BEGIN Given records
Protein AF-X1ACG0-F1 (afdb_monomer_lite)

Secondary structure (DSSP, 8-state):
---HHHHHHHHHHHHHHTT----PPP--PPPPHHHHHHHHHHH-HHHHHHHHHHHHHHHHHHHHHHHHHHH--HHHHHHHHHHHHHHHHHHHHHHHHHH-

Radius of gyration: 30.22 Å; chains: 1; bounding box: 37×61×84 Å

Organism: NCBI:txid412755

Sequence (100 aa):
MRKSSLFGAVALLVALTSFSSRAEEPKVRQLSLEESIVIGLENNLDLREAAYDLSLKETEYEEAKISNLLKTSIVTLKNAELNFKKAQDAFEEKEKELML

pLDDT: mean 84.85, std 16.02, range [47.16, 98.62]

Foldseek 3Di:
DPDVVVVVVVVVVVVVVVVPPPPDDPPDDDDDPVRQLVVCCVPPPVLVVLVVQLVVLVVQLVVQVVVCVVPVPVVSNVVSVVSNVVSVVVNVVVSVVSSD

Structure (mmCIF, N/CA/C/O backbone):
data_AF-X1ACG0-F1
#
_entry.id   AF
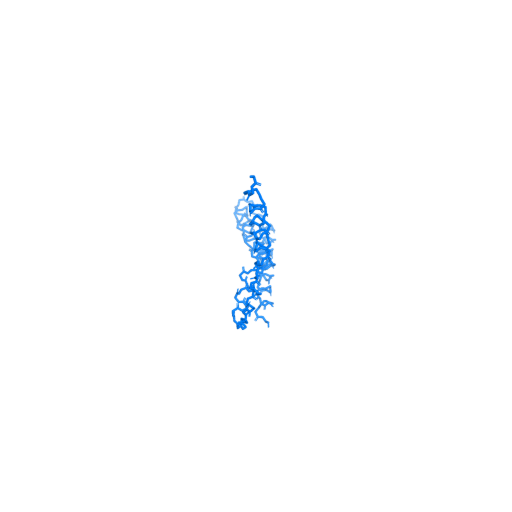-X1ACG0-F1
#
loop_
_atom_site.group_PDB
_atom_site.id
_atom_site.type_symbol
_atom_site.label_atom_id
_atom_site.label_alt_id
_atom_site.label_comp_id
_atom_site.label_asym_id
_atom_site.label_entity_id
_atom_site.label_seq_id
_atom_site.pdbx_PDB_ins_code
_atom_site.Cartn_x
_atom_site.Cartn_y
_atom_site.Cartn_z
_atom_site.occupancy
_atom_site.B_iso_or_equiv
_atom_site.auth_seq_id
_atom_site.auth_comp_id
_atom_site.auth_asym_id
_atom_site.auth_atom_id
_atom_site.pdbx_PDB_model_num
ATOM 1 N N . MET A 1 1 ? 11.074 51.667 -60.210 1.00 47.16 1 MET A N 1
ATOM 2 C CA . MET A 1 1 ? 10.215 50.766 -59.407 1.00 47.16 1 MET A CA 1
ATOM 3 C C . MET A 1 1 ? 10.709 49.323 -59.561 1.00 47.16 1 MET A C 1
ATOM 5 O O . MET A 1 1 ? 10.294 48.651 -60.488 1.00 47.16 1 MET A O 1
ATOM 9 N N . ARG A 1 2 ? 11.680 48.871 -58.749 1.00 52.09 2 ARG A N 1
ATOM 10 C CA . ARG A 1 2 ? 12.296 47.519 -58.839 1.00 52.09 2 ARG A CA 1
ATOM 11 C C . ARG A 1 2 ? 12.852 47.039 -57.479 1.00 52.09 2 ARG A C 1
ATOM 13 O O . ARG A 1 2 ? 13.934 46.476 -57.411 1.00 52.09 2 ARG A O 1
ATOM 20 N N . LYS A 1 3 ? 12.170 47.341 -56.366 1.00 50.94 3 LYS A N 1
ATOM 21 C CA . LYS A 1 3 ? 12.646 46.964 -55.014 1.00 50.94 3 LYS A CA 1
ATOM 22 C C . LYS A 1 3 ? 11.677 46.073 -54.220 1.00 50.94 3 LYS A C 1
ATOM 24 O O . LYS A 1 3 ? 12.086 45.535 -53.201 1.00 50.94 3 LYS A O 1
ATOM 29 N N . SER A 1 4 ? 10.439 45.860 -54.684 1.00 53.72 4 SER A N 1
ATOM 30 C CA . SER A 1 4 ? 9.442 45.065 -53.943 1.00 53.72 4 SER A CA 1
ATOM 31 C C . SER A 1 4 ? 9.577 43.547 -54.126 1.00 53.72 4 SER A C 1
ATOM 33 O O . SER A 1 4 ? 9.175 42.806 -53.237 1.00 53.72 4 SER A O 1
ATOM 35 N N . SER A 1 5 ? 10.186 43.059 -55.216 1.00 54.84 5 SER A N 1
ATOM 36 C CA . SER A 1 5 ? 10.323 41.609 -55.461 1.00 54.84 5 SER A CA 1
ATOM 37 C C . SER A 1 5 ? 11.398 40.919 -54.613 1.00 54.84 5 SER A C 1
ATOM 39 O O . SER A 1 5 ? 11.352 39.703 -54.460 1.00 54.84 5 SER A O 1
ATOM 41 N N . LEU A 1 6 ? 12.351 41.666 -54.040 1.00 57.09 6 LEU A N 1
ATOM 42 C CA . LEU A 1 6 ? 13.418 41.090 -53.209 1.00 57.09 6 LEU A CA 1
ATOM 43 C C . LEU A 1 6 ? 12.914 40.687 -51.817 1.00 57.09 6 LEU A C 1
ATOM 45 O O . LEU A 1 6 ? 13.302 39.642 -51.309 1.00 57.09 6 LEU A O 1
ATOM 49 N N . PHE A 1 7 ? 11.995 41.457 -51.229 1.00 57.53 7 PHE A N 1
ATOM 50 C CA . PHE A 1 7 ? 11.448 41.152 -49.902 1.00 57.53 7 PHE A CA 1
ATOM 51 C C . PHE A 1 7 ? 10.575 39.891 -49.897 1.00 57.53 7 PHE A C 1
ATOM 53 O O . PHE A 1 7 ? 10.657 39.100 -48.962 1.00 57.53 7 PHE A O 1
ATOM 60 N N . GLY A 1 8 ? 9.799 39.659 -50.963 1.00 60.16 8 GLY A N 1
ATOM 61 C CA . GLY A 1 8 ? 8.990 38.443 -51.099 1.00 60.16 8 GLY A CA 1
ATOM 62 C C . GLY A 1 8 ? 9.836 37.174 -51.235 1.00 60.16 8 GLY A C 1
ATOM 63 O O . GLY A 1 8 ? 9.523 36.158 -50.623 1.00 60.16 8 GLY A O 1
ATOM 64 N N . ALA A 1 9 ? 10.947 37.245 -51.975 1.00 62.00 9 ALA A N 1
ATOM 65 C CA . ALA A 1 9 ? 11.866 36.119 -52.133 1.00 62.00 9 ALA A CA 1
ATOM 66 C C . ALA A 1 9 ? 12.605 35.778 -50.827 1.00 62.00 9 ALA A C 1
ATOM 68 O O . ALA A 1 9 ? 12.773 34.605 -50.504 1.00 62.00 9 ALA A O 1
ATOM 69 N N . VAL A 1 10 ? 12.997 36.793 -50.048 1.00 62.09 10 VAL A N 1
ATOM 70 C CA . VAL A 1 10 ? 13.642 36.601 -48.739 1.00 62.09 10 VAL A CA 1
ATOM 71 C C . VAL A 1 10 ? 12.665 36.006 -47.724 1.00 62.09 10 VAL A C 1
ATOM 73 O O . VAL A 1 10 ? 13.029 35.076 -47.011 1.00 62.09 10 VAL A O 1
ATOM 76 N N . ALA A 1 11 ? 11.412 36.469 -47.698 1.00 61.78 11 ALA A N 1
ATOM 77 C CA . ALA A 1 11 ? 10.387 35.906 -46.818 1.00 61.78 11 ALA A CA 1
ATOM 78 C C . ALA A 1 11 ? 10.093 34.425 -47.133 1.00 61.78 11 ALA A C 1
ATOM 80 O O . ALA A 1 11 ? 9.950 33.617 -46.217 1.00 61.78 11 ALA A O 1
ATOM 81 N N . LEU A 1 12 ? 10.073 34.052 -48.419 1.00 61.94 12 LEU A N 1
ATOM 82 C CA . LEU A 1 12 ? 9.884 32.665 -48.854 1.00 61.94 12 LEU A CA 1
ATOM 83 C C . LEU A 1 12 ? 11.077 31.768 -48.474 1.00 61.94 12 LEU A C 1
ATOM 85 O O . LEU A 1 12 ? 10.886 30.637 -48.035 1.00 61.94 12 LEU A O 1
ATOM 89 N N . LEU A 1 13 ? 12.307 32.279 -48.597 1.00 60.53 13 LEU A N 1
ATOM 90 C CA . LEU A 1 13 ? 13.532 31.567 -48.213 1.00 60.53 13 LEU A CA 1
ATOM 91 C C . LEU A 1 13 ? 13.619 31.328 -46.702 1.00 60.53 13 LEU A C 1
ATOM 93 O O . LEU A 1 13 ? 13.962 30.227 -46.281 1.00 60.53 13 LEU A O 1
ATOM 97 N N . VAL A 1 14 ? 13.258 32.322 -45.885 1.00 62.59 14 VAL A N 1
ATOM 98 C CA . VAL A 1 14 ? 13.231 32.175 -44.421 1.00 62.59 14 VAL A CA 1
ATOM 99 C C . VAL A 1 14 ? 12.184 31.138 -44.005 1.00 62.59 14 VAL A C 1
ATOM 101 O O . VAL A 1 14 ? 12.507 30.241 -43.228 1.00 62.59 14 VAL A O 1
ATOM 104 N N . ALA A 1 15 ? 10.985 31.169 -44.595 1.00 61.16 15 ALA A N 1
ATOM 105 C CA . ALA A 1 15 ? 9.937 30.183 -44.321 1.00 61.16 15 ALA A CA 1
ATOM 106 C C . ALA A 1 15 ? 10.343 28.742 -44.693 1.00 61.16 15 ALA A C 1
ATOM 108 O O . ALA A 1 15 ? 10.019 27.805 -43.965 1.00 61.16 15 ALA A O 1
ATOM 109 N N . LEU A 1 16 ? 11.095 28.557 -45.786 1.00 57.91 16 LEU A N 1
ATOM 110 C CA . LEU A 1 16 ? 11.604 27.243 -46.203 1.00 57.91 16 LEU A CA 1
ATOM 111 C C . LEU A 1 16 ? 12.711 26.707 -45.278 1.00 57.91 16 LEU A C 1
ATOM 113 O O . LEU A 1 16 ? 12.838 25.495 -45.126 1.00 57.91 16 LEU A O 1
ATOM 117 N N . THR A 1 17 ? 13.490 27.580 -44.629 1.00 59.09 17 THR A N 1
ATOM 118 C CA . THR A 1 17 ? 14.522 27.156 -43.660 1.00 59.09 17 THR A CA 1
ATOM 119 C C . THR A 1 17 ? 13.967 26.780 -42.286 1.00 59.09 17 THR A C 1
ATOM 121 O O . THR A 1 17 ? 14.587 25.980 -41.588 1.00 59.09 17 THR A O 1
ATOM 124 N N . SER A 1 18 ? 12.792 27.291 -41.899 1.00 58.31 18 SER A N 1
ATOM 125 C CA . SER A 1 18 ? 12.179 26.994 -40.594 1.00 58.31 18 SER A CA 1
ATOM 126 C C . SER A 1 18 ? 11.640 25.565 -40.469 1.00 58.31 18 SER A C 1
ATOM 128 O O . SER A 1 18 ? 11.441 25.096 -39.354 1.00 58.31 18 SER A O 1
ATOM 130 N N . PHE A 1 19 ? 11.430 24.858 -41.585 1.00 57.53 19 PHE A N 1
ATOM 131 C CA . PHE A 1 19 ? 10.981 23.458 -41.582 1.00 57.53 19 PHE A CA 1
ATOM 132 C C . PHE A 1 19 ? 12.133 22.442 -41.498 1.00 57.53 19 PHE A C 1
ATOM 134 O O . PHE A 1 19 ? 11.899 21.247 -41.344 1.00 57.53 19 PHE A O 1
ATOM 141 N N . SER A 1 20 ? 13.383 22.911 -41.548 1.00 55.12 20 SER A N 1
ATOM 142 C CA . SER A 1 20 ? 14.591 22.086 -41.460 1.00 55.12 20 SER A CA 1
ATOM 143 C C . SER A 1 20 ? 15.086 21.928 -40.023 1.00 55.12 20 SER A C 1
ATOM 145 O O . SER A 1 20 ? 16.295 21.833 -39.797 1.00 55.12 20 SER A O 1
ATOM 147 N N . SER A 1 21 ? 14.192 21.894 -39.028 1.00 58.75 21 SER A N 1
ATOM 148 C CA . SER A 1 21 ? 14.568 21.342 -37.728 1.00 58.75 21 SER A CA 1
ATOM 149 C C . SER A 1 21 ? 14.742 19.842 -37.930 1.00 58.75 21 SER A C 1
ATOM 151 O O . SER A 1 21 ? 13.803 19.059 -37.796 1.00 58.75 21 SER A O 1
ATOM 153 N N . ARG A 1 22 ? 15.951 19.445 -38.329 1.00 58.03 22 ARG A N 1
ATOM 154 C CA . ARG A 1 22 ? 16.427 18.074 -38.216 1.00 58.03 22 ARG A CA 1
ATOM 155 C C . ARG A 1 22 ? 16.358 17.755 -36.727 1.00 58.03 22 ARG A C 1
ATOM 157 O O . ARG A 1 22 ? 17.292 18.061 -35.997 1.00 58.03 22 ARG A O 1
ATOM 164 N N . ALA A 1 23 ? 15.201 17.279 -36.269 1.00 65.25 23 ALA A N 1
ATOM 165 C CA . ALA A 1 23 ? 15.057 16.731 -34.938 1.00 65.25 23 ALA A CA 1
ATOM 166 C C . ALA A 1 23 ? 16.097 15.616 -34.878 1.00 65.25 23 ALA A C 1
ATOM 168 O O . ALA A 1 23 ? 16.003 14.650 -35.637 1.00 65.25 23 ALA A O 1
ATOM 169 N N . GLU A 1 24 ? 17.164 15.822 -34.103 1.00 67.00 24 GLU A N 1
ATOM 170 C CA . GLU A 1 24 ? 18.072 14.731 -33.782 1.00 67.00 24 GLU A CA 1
END Given records
BEGIN Given records
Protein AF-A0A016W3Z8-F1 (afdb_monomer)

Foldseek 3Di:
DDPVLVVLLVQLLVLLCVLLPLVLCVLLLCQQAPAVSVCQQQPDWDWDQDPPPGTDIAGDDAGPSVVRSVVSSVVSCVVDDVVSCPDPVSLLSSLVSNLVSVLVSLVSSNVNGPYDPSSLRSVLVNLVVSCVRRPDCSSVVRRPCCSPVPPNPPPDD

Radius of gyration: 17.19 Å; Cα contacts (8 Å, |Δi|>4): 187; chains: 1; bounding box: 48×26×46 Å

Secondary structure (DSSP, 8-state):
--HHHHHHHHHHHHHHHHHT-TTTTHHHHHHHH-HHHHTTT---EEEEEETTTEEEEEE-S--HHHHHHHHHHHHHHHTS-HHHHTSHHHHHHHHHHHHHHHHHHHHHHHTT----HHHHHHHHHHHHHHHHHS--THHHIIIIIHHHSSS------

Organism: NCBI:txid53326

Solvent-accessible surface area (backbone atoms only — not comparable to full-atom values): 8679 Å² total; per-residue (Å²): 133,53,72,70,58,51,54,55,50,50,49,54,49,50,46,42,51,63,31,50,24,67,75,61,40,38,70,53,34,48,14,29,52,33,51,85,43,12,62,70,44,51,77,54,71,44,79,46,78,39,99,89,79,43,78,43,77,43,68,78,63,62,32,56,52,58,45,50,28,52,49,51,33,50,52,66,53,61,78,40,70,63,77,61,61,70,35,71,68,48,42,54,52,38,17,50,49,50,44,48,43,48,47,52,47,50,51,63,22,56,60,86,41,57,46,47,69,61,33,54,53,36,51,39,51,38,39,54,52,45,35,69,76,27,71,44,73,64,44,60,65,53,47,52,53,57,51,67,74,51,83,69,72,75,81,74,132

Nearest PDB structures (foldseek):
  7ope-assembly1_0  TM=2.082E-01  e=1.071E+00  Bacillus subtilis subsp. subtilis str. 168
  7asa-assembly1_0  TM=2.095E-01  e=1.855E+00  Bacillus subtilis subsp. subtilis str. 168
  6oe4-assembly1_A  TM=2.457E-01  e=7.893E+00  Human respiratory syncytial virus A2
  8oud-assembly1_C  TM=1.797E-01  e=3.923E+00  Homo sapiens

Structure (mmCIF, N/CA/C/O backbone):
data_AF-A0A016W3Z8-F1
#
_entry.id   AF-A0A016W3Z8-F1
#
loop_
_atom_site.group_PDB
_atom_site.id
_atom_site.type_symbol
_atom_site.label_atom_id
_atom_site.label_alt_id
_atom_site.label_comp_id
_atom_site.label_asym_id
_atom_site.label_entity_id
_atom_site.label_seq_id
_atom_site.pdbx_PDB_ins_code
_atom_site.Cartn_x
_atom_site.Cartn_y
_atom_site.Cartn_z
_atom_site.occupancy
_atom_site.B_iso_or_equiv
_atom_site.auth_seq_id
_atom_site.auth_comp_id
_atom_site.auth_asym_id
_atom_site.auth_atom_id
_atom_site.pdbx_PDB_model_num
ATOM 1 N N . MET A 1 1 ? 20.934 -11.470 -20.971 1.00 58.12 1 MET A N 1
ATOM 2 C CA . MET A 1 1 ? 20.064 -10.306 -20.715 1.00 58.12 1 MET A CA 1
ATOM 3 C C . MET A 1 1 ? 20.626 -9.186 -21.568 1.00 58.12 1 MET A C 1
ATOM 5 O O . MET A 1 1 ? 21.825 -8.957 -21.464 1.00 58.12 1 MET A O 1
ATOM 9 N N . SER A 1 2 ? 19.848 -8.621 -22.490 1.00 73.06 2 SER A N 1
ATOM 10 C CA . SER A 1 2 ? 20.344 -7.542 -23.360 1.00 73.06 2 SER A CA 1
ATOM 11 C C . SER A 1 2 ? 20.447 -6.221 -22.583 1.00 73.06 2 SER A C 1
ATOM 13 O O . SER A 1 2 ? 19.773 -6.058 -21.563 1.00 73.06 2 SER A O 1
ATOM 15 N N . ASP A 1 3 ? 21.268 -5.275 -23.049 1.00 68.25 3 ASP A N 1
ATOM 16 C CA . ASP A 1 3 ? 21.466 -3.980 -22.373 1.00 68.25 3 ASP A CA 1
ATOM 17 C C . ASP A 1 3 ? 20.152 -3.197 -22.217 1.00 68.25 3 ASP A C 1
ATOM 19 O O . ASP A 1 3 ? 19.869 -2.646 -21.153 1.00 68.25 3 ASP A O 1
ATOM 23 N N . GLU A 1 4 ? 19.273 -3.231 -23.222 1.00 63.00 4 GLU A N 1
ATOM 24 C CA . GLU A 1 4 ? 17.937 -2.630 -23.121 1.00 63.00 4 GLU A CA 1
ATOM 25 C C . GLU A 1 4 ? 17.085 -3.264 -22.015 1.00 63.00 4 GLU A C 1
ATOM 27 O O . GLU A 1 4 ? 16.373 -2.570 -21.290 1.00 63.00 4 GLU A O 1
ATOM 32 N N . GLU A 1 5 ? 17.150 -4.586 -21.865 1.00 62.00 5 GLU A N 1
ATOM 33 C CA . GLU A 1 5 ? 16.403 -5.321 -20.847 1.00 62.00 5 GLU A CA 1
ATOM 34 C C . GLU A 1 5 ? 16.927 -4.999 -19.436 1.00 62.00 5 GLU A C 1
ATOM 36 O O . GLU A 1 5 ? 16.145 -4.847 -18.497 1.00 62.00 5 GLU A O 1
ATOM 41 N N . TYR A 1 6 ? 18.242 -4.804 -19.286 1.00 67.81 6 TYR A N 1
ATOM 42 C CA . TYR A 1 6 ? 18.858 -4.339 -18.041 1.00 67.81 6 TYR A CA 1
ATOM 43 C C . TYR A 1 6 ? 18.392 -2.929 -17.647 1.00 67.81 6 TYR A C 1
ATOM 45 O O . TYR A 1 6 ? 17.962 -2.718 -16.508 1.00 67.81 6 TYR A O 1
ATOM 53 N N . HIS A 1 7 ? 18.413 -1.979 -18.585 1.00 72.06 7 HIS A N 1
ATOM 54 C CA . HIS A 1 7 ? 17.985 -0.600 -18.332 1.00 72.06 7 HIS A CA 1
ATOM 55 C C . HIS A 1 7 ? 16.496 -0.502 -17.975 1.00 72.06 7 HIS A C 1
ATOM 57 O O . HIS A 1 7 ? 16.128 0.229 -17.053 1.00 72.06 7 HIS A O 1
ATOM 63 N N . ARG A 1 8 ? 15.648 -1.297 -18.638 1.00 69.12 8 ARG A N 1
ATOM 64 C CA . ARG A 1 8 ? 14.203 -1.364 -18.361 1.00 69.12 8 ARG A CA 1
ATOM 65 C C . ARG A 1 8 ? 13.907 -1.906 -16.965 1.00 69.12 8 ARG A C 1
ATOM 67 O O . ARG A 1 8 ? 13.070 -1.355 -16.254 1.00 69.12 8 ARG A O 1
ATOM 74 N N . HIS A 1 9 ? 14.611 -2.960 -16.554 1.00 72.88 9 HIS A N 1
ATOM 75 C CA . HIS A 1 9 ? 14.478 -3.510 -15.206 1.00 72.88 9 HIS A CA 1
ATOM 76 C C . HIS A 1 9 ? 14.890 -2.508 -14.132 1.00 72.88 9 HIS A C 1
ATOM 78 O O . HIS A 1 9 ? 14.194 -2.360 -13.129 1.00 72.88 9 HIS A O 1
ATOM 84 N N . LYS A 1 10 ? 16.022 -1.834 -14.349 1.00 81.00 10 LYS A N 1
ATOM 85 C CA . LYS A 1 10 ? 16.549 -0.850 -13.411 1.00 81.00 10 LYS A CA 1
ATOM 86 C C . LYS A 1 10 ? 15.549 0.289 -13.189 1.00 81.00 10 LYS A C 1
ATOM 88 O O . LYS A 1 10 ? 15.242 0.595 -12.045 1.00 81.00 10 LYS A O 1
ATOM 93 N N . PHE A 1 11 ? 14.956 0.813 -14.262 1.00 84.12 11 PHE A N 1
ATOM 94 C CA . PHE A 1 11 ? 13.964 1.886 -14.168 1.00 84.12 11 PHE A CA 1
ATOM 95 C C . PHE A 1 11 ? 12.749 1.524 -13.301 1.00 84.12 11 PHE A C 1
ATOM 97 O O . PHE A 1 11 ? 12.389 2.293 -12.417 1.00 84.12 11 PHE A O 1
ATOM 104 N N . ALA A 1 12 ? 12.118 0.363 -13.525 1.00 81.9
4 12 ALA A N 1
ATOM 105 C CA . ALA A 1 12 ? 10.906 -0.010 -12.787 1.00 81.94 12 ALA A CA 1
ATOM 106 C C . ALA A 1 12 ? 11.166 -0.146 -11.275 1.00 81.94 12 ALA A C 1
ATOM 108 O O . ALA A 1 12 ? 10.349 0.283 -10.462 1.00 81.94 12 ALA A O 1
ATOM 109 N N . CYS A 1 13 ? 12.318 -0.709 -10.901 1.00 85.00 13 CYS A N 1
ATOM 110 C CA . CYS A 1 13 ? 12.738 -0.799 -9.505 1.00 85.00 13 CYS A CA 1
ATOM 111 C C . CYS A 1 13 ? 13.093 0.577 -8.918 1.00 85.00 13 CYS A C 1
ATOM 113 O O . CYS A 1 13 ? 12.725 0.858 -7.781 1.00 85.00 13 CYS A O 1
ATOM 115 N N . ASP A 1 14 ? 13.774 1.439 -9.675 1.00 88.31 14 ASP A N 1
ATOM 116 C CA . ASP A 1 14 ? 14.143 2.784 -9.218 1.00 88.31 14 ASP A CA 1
END Given records
Work task - The entries above hold a line with "ATOM 57 O O" and a later line with "ATOM 116 C CA". Write out exactly those lines and all lines between, nothing more.

Solved exercise -
ATOM 57 O O . HIS A 1 7 ? 16.128 0.229 -17.053 1.00 72.06 7 HIS A O 1
ATOM 63 N N . ARG A 1 8 ? 15.648 -1.297 -18.638 1.00 69.12 8 ARG A N 1
ATOM 64 C CA . ARG A 1 8 ? 14.203 -1.364 -18.361 1.00 69.12 8 ARG A CA 1
ATOM 65 C C . ARG A 1 8 ? 13.907 -1.906 -16.965 1.00 69.12 8 ARG A C 1
ATOM 67 O O . ARG A 1 8 ? 13.070 -1.355 -16.254 1.00 69.12 8 ARG A O 1
ATOM 74 N N . HIS A 1 9 ? 14.611 -2.960 -16.554 1.00 72.88 9 HIS A N 1
ATOM 75 C CA . HIS A 1 9 ? 14.478 -3.510 -15.206 1.00 72.88 9 HIS A CA 1
ATOM 76 C C . HIS A 1 9 ? 14.890 -2.508 -14.132 1.00 72.88 9 HIS A C 1
ATOM 78 O O . HIS A 1 9 ? 14.194 -2.360 -13.129 1.00 72.88 9 HIS A O 1
ATOM 84 N N . LYS A 1 10 ? 16.022 -1.834 -14.349 1.00 81.00 10 LYS A N 1
ATOM 85 C CA . LYS A 1 10 ? 16.549 -0.850 -13.411 1.00 81.00 10 LYS A CA 1
ATOM 86 C C . LYS A 1 10 ? 15.549 0.289 -13.189 1.00 81.00 10 LYS A C 1
ATOM 88 O O . LYS A 1 10 ? 15.242 0.595 -12.045 1.00 81.00 10 LYS A O 1
ATOM 93 N N . PHE A 1 11 ? 14.956 0.813 -14.262 1.00 84.12 11 PHE A N 1
ATOM 94 C CA . PHE A 1 11 ? 13.964 1.886 -14.168 1.00 84.12 11 PHE A CA 1
ATOM 95 C C . PHE A 1 11 ? 12.749 1.524 -13.301 1.00 84.12 11 PHE A C 1
ATOM 97 O O . PHE A 1 11 ? 12.389 2.293 -12.417 1.00 84.12 11 PHE A O 1
ATOM 104 N N . ALA A 1 12 ? 12.118 0.363 -13.525 1.00 81.9
4 12 ALA A N 1
ATOM 105 C CA . ALA A 1 12 ? 10.906 -0.010 -12.787 1.00 81.94 12 ALA A CA 1
ATOM 106 C C . ALA A 1 12 ? 11.166 -0.146 -11.275 1.00 81.94 12 ALA A C 1
ATOM 108 O O . ALA A 1 12 ? 10.349 0.283 -10.462 1.00 81.94 12 ALA A O 1
ATOM 109 N N . CYS A 1 13 ? 12.318 -0.709 -10.901 1.00 85.00 13 CYS A N 1
ATOM 110 C CA . CYS A 1 13 ? 12.738 -0.799 -9.505 1.00 85.00 13 CYS A CA 1
ATOM 111 C C . CYS A 1 13 ? 13.093 0.577 -8.918 1.00 85.00 13 CYS A C 1
ATOM 113 O O . CYS A 1 13 ? 12.725 0.858 -7.781 1.00 85.00 13 CYS A O 1
ATOM 115 N N . ASP A 1 14 ? 13.774 1.439 -9.675 1.00 88.31 14 ASP A N 1
ATOM 116 C CA . ASP A 1 14 ? 14.143 2.784 -9.218 1.00 88.31 14 ASP A CA 1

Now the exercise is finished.